## EXERCISE GOAL
Please take the entries below from the first line through the line containing "DVVVVVVVVVVQPDFQKAFQPPGDTHVDDDQADPPPRDGPRIDTDDDPVRD" and repeat them exactly, leaving out everything after.

## GIVEN RECORDS
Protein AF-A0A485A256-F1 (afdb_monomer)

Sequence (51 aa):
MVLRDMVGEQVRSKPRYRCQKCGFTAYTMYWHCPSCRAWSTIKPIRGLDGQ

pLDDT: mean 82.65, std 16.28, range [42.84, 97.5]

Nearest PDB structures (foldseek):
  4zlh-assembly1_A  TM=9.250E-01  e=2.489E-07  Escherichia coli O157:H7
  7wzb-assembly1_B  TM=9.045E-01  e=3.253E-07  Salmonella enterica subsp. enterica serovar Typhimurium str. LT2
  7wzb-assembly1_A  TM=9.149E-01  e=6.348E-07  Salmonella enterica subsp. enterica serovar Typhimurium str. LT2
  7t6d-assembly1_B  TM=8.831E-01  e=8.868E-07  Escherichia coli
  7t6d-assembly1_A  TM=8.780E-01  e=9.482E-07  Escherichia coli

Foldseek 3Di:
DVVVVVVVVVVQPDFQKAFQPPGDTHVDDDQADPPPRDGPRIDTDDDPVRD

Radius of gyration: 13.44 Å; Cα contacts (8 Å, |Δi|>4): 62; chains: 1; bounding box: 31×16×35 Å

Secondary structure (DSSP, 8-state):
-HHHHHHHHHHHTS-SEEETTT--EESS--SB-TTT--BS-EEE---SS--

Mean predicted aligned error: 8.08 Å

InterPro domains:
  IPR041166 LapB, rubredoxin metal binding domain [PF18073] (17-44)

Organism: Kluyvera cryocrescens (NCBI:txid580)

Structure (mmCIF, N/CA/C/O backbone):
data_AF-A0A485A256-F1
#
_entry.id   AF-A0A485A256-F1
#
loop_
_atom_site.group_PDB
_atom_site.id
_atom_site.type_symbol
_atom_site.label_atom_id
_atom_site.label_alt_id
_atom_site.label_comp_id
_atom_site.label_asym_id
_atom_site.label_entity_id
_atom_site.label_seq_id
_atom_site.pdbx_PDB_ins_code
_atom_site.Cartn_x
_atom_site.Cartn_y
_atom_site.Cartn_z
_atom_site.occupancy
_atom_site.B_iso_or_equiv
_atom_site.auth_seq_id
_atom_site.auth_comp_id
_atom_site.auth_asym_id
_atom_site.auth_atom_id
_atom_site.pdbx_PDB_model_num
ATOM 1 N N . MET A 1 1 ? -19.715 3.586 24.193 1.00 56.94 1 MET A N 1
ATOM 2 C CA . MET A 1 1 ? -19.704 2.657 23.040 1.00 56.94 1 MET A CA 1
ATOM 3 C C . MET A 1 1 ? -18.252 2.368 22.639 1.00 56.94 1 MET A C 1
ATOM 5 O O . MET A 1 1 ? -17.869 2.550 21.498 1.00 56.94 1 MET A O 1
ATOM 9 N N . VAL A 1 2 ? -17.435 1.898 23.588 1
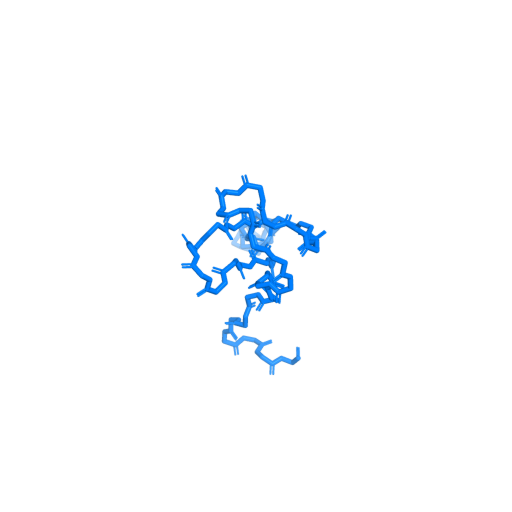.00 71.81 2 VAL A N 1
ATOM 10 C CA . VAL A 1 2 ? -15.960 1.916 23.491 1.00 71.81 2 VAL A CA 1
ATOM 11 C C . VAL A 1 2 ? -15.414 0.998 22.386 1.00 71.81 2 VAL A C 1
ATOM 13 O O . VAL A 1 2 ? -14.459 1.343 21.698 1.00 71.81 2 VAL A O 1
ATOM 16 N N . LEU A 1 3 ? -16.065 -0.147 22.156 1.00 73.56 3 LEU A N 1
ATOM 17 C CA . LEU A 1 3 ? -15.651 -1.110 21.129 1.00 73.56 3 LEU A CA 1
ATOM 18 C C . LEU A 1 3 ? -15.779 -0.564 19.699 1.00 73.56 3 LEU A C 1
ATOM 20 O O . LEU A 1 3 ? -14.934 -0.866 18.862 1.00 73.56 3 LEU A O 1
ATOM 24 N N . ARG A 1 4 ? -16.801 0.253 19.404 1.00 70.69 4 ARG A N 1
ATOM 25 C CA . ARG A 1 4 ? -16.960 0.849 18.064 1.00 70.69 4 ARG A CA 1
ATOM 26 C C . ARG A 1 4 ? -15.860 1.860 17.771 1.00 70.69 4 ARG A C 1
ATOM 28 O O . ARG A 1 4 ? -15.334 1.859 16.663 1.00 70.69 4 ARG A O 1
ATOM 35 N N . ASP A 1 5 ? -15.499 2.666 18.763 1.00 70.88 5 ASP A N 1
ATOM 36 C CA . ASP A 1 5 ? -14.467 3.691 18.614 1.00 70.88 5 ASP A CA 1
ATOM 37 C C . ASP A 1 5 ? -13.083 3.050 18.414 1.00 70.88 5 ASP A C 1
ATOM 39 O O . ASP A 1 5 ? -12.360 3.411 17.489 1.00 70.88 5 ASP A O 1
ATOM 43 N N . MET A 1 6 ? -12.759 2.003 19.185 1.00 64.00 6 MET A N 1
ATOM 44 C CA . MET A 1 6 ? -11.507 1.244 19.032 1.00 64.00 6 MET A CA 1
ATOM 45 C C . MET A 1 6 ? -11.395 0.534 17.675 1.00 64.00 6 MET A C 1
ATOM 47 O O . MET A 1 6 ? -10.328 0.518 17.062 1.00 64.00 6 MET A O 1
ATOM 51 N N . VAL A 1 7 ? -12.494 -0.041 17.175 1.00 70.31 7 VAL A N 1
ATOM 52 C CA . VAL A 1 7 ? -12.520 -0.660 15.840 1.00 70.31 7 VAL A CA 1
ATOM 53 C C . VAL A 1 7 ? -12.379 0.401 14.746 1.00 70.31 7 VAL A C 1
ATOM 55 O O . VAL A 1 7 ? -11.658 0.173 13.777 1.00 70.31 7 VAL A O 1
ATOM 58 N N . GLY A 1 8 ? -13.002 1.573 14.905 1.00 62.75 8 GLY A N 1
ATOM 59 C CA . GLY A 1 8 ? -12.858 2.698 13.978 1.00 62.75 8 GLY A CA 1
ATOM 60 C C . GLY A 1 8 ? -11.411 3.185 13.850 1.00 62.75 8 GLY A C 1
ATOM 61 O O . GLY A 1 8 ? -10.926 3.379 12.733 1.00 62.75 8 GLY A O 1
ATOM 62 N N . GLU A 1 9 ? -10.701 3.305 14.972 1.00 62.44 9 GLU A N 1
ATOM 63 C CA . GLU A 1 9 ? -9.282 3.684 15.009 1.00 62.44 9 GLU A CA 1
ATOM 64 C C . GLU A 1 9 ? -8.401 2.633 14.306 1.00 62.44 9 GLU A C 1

## RESULT OF THIS EXERCISE
Protein AF-A0A485A256-F1 (afdb_monomer)

Sequence (51 aa):
MVLRDMVGEQVRSKPRYRCQKCGFTAYTMYWHCPSCRAWSTIKPIRGLDGQ

pLDDT: mean 82.65, std 16.28, range [42.84, 97.5]

Nearest PDB structures (foldseek):
  4zlh-assembly1_A  TM=9.250E-01  e=2.489E-07  Escherichia coli O157:H7
  7wzb-assembly1_B  TM=9.045E-01  e=3.253E-07  Salmonella enterica subsp. enterica serovar Typhimurium str. LT2
  7wzb-assembly1_A  TM=9.149E-01  e=6.348E-07  Salmonella enterica subsp. enterica serovar Typhimurium str. LT2
  7t6d-assembly1_B  TM=8.831E-01  e=8.868E-07  Escherichia coli
  7t6d-assembly1_A  TM=8.780E-01  e=9.482E-07  Escherichia coli

Foldseek 3Di:
DVVVVVVVVVVQPDFQKAFQPPGDTHVDDDQADPPPRDGPRIDTDDDPVRD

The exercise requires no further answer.